> _Task goal_: For the entries below, repeat exactly each line starting with the one that contains "ATOM 21 C CA" and going on through the one that contains "ATOM 42 C C", and no others.

> _Materials provided_:
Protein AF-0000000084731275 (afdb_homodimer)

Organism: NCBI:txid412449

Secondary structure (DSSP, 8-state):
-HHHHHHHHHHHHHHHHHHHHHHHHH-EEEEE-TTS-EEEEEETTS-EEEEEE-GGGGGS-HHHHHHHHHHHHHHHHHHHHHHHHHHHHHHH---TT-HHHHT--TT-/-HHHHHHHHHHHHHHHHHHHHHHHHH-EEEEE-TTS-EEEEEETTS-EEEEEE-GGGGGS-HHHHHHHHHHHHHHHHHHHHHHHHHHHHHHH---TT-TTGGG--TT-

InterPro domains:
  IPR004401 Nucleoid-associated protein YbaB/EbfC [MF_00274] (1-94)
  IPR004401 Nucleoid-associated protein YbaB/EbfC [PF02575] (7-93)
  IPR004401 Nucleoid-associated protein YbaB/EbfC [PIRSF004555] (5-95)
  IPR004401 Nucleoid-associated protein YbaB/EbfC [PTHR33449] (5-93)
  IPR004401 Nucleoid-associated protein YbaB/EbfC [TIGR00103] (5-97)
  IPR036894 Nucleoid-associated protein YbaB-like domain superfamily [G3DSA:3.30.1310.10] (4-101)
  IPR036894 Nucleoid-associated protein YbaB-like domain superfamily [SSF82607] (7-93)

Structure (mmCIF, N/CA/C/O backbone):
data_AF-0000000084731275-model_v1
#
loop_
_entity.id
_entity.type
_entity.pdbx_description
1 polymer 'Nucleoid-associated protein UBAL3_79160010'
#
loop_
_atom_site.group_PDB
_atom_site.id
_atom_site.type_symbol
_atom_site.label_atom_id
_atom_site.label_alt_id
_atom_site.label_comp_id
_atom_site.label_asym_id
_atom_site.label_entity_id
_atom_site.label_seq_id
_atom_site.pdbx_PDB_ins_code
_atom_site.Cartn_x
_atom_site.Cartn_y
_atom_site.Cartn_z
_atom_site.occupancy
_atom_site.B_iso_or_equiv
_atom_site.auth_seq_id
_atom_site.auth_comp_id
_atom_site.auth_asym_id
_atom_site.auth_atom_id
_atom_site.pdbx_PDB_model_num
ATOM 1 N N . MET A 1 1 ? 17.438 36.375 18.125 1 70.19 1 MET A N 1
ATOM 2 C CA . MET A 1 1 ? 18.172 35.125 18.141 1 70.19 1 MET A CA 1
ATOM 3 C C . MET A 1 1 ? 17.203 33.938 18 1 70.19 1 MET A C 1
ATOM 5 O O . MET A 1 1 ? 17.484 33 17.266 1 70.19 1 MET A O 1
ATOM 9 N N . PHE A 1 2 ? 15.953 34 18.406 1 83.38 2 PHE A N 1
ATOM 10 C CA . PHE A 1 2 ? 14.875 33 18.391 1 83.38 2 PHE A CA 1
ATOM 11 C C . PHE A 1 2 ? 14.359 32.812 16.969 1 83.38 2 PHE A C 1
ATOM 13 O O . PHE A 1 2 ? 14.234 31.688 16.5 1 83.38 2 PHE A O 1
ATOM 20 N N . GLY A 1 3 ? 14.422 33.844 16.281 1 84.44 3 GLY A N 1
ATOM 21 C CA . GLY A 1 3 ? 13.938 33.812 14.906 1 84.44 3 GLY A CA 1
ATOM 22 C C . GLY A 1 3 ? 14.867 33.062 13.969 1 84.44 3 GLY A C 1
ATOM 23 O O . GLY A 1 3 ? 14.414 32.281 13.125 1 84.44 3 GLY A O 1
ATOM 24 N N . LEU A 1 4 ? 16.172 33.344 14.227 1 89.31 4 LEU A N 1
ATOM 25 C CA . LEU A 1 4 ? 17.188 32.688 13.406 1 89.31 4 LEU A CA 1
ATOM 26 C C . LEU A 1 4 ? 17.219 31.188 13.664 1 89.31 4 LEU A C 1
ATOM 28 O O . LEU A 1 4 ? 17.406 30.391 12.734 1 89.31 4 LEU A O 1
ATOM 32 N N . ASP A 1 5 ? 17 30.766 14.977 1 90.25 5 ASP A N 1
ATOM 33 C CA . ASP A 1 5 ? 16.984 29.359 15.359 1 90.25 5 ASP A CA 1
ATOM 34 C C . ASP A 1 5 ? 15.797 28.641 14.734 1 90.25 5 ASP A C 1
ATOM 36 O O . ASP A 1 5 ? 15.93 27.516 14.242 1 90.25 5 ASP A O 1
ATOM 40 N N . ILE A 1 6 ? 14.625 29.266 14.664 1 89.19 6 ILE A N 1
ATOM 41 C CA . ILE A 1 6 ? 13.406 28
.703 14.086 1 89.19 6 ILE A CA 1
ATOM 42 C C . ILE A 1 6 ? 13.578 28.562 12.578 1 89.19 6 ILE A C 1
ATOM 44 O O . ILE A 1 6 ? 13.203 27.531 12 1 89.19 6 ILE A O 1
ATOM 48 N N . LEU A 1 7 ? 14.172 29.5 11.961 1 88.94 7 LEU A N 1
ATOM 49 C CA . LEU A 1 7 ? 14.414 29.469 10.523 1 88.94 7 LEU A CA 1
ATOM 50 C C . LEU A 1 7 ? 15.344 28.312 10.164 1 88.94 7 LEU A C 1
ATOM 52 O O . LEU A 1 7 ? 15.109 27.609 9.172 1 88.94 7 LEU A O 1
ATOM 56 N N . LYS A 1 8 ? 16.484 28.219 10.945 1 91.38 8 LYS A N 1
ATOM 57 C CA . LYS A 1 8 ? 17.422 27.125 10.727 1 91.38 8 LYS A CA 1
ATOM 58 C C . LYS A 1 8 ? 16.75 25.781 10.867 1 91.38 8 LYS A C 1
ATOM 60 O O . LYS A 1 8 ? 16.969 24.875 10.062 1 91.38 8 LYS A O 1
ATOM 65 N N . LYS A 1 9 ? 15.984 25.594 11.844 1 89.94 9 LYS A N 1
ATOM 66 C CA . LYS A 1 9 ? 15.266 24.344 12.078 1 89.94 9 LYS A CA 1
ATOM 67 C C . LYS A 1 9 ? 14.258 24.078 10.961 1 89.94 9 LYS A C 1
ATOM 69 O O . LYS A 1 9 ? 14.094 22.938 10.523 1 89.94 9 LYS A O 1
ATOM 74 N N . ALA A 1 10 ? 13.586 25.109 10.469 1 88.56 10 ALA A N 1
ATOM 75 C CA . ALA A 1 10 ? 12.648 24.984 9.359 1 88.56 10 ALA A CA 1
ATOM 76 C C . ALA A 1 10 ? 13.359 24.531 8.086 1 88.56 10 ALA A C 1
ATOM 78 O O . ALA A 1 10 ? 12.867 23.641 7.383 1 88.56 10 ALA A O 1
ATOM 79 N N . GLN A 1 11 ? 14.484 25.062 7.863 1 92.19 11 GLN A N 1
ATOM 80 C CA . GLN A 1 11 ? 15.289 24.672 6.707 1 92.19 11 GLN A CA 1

--

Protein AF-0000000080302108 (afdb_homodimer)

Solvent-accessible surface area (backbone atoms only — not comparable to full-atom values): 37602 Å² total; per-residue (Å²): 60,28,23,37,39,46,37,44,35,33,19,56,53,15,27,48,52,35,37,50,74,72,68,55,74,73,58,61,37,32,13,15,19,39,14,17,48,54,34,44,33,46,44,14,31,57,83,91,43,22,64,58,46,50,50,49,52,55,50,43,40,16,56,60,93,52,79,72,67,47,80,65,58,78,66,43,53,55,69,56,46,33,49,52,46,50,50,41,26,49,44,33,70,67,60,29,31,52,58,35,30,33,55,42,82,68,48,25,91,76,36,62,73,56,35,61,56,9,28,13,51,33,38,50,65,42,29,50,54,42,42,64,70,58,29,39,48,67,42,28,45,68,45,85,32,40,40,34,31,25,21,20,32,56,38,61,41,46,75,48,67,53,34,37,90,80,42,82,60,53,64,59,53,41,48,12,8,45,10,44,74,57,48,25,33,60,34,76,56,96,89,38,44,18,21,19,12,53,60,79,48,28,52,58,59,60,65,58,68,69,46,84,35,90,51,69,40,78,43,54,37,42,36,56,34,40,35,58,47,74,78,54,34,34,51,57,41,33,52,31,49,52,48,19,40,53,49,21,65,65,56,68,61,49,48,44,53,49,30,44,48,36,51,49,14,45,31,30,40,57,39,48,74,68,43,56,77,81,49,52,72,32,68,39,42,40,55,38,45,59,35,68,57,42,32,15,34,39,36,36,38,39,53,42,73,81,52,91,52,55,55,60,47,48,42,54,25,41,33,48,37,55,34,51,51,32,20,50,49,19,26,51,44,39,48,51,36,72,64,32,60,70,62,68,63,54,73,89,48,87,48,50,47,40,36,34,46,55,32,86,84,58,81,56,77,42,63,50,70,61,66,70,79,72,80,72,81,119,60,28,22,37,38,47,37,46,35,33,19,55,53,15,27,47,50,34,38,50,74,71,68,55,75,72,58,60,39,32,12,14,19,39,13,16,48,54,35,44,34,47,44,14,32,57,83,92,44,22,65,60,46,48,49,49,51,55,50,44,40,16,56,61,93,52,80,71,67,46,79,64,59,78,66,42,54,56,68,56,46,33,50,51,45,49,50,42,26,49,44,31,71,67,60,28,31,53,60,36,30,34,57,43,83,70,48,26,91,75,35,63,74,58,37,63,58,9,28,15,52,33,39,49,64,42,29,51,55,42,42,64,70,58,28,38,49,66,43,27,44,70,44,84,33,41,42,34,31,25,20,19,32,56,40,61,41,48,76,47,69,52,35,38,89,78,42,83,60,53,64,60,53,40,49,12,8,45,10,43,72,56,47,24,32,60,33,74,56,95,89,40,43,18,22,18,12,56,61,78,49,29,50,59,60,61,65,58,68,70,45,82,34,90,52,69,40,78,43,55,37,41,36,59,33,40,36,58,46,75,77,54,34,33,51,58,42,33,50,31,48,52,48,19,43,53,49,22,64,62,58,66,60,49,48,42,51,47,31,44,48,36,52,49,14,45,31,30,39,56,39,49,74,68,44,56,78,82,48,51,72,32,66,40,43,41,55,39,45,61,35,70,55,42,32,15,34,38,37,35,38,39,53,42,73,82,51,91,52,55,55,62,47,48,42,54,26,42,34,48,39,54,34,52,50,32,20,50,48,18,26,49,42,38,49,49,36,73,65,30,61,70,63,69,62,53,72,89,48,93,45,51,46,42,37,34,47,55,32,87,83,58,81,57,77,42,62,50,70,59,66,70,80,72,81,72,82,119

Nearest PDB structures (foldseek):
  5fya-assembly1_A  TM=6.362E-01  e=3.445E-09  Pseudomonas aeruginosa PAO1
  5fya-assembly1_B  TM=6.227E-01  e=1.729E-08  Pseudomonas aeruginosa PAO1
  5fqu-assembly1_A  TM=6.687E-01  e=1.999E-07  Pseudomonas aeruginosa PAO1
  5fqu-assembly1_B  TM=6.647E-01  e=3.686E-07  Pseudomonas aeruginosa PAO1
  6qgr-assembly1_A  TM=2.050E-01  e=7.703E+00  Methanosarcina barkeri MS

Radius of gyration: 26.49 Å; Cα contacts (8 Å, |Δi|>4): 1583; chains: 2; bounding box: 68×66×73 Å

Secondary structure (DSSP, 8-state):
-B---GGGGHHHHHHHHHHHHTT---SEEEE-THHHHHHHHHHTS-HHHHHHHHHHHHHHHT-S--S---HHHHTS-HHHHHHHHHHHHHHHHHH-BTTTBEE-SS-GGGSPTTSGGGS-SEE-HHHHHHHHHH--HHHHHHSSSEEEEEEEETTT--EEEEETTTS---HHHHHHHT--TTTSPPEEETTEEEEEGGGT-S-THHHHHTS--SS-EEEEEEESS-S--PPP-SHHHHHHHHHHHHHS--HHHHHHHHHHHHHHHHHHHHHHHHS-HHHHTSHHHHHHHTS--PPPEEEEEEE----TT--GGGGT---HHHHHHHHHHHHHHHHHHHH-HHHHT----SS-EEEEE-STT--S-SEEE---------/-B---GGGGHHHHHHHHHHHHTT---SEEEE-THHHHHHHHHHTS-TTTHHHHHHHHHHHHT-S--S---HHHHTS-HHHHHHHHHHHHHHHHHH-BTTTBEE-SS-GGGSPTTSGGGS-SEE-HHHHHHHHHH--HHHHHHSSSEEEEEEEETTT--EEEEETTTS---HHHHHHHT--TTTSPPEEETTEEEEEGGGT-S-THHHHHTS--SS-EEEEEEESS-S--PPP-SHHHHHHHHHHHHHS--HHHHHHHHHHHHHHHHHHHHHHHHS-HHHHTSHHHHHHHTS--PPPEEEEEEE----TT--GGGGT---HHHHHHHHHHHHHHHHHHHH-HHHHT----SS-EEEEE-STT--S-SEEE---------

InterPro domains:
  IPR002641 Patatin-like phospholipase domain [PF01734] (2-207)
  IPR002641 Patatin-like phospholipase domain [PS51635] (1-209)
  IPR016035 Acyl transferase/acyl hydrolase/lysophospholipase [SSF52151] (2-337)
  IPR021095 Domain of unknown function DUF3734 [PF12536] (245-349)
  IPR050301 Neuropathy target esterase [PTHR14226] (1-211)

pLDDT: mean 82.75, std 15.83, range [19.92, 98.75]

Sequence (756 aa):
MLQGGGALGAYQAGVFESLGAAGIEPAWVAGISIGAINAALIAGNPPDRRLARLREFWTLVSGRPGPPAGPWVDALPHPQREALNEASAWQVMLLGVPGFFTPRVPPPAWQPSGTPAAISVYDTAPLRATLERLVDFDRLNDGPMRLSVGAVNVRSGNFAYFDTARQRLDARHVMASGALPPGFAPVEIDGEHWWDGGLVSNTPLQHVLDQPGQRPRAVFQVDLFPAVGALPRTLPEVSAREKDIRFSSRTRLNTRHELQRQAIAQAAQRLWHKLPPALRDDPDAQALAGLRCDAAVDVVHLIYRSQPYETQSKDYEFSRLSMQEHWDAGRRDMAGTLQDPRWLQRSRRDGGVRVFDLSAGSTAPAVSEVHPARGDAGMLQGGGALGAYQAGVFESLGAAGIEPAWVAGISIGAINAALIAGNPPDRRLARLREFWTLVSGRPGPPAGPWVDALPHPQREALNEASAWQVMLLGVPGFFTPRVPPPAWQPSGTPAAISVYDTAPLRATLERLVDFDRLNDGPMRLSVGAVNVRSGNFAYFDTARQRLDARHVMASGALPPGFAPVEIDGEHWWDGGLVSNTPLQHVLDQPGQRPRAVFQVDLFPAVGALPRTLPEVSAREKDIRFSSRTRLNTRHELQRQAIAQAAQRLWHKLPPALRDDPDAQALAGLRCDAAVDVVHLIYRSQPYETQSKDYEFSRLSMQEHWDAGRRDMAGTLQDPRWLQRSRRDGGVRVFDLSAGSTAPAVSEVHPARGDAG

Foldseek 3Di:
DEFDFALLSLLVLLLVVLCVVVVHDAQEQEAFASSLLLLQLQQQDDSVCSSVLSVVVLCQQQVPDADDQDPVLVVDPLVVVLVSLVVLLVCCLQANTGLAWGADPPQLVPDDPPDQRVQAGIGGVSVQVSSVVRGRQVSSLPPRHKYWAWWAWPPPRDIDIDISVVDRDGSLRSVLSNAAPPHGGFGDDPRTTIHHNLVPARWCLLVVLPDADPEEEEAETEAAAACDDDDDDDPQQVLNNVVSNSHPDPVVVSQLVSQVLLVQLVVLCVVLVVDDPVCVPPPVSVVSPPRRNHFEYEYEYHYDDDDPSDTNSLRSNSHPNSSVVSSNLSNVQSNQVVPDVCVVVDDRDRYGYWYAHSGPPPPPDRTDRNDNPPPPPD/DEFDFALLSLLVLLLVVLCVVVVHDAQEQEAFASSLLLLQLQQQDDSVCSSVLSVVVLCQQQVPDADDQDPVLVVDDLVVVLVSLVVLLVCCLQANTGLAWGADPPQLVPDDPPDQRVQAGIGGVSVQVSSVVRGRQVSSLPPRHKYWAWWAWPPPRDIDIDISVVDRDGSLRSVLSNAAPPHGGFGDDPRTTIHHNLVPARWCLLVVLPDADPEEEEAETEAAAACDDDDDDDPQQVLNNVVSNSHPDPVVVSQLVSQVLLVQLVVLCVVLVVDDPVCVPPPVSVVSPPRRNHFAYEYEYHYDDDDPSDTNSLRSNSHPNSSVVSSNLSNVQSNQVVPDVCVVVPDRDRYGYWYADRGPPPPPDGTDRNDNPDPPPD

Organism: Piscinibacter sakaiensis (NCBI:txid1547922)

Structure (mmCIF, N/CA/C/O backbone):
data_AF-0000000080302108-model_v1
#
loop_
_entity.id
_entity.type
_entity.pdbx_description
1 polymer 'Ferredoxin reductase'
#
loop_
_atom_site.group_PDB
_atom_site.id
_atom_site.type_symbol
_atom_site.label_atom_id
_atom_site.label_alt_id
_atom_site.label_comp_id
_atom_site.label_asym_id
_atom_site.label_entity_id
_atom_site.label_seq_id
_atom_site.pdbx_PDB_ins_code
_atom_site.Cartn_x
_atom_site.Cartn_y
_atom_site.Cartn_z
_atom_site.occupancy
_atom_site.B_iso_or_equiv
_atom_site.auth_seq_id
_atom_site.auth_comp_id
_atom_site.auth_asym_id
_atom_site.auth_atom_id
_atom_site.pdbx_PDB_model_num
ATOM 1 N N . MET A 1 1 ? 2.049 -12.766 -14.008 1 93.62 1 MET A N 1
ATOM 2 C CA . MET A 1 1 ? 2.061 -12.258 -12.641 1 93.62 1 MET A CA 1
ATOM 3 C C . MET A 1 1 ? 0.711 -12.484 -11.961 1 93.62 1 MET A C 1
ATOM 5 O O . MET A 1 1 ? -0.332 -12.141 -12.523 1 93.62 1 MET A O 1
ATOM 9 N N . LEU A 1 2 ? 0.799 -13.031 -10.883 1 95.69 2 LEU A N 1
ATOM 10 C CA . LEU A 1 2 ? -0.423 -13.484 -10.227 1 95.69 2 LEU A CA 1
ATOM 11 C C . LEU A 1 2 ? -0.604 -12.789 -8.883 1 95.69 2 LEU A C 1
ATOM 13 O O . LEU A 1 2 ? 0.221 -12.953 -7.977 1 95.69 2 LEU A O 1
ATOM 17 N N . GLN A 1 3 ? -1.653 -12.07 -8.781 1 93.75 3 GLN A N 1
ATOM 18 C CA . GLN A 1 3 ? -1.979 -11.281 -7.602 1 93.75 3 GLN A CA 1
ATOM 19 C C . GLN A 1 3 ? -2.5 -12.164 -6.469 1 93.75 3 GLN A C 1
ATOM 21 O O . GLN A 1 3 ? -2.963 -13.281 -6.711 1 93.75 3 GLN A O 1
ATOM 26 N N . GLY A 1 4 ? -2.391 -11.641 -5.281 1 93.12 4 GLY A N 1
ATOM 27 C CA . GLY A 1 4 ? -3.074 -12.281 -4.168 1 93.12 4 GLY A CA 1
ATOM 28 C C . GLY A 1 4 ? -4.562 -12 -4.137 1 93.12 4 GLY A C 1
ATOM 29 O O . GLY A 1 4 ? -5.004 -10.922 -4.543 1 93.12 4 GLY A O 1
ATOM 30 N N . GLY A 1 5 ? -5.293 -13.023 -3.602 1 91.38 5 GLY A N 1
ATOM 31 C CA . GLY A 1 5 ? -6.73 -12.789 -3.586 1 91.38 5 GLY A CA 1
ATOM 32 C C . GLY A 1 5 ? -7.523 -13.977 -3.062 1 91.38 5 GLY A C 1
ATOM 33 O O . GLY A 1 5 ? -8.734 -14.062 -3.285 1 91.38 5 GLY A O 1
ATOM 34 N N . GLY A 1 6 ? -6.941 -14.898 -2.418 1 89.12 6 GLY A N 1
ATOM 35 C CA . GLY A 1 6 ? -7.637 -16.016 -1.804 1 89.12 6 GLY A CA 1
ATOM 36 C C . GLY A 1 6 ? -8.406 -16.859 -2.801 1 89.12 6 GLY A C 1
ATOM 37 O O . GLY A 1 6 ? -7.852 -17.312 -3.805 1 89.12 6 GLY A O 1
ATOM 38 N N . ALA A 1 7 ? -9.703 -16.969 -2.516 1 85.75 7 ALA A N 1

==

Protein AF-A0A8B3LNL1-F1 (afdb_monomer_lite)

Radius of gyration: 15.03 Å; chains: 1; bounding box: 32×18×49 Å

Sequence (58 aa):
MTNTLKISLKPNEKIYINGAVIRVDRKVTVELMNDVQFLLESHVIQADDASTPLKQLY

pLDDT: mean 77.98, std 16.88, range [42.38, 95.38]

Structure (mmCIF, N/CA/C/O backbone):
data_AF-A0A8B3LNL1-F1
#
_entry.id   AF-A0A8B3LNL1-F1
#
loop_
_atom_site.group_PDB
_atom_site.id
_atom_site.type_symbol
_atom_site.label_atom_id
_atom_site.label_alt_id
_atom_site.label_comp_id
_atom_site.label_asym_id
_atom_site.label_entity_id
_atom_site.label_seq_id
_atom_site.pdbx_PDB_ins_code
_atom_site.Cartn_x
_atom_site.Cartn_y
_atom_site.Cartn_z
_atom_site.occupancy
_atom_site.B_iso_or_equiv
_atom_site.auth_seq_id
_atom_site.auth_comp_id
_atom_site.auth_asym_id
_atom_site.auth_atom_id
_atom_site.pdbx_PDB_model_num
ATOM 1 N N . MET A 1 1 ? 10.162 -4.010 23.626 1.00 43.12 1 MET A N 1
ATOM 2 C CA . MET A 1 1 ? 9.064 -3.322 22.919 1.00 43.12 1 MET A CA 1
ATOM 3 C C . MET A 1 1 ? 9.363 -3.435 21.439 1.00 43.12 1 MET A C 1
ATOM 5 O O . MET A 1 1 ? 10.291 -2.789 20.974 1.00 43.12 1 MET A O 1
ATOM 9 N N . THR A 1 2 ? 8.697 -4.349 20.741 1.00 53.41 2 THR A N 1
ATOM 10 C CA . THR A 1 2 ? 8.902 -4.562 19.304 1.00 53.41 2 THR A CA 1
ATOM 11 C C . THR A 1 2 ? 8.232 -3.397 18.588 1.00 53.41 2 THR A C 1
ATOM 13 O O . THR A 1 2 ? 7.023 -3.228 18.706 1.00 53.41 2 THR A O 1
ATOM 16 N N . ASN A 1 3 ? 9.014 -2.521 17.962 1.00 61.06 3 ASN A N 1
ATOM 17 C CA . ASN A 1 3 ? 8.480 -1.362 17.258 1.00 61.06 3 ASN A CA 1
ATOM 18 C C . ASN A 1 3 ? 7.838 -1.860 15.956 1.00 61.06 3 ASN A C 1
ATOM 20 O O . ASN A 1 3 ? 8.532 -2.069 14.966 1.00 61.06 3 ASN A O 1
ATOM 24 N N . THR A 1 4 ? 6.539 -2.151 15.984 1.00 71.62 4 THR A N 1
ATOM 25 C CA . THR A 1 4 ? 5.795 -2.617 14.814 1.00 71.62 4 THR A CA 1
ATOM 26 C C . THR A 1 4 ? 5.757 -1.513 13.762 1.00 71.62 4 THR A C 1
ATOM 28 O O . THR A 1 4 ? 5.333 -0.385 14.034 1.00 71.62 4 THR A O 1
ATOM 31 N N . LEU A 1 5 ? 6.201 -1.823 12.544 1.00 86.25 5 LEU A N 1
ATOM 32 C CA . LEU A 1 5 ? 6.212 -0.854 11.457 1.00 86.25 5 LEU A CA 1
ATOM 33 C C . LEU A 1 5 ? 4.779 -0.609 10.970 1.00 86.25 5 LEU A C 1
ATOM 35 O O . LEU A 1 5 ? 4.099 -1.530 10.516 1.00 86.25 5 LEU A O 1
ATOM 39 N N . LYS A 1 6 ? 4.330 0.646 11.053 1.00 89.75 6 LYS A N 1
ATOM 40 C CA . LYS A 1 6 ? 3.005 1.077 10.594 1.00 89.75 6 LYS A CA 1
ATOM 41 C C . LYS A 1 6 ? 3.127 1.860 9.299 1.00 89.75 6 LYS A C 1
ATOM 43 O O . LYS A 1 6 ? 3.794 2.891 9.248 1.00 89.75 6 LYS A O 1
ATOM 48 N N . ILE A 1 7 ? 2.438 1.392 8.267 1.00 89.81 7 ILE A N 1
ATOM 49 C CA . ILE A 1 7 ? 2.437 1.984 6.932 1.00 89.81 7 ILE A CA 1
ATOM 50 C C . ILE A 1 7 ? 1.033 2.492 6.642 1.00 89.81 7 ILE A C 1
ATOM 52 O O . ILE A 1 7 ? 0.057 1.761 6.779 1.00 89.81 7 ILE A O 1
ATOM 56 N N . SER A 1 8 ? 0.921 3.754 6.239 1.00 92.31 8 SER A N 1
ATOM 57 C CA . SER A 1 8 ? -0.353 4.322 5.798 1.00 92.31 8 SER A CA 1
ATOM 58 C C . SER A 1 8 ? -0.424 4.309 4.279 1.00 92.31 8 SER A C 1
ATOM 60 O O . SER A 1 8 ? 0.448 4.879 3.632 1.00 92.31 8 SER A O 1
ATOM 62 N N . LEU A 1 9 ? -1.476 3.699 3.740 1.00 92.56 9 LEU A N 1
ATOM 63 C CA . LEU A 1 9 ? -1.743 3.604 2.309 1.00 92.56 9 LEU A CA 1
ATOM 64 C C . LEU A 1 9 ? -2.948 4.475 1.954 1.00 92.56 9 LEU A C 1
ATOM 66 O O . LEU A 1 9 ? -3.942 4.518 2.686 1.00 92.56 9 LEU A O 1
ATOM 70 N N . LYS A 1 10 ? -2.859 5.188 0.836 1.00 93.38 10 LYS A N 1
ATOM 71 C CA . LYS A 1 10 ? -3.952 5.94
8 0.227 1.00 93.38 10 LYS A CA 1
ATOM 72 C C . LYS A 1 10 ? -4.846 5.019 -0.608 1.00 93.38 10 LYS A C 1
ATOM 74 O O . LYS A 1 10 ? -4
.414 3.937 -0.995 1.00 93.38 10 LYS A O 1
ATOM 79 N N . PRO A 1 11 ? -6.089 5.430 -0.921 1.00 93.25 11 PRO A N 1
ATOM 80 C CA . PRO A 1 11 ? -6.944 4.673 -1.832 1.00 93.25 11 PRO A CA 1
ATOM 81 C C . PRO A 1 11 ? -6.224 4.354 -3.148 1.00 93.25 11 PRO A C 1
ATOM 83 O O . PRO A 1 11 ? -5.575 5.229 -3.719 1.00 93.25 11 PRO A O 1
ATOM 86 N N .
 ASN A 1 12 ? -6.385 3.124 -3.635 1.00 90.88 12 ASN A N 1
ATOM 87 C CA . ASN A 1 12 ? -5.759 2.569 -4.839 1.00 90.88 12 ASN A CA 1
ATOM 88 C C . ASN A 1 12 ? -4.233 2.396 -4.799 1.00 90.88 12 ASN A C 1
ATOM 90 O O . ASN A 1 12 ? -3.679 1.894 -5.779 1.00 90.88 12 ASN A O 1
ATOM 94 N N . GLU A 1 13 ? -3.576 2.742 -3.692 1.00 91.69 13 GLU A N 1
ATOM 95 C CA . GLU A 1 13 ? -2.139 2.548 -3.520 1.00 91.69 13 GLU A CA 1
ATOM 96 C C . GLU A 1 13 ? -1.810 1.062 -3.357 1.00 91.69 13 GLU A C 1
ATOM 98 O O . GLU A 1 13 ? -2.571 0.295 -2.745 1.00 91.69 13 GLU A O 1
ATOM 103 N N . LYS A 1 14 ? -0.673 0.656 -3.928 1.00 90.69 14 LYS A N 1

> _Finished task_:
ATOM 21 C CA . GLY A 1 3 ? 13.938 33.812 14.906 1 84.44 3 GLY A CA 1
ATOM 22 C C . GLY A 1 3 ? 14.867 33.062 13.969 1 84.44 3 GLY A C 1
ATOM 23 O O . GLY A 1 3 ? 14.414 32.281 13.125 1 84.44 3 GLY A O 1
ATOM 24 N N . LEU A 1 4 ? 16.172 33.344 14.227 1 89.31 4 LEU A N 1
ATOM 25 C CA . LEU A 1 4 ? 17.188 32.688 13.406 1 89.31 4 LEU A CA 1
ATOM 26 C C . LEU A 1 4 ? 17.219 31.188 13.664 1 89.31 4 LEU A C 1
ATOM 28 O O . LEU A 1 4 ? 17.406 30.391 12.734 1 89.31 4 LEU A O 1
ATOM 32 N N . ASP A 1 5 ? 17 30.766 14.977 1 90.25 5 ASP A N 1
ATOM 33 C CA . ASP A 1 5 ? 16.984 29.359 15.359 1 90.25 5 ASP A CA 1
ATOM 34 C C . ASP A 1 5 ? 15.797 28.641 14.734 1 90.25 5 ASP A C 1
ATOM 36 O O . ASP A 1 5 ? 15.93 27.516 14.242 1 90.25 5 ASP A O 1
ATOM 40 N N . ILE A 1 6 ? 14.625 29.266 14.664 1 89.19 6 ILE A N 1
ATOM 41 C CA . ILE A 1 6 ? 13.406 28
.703 14.086 1 89.19 6 ILE A CA 1
ATOM 42 C C . ILE A 1 6 ? 13.578 28.562 12.578 1 89.19 6 ILE A C 1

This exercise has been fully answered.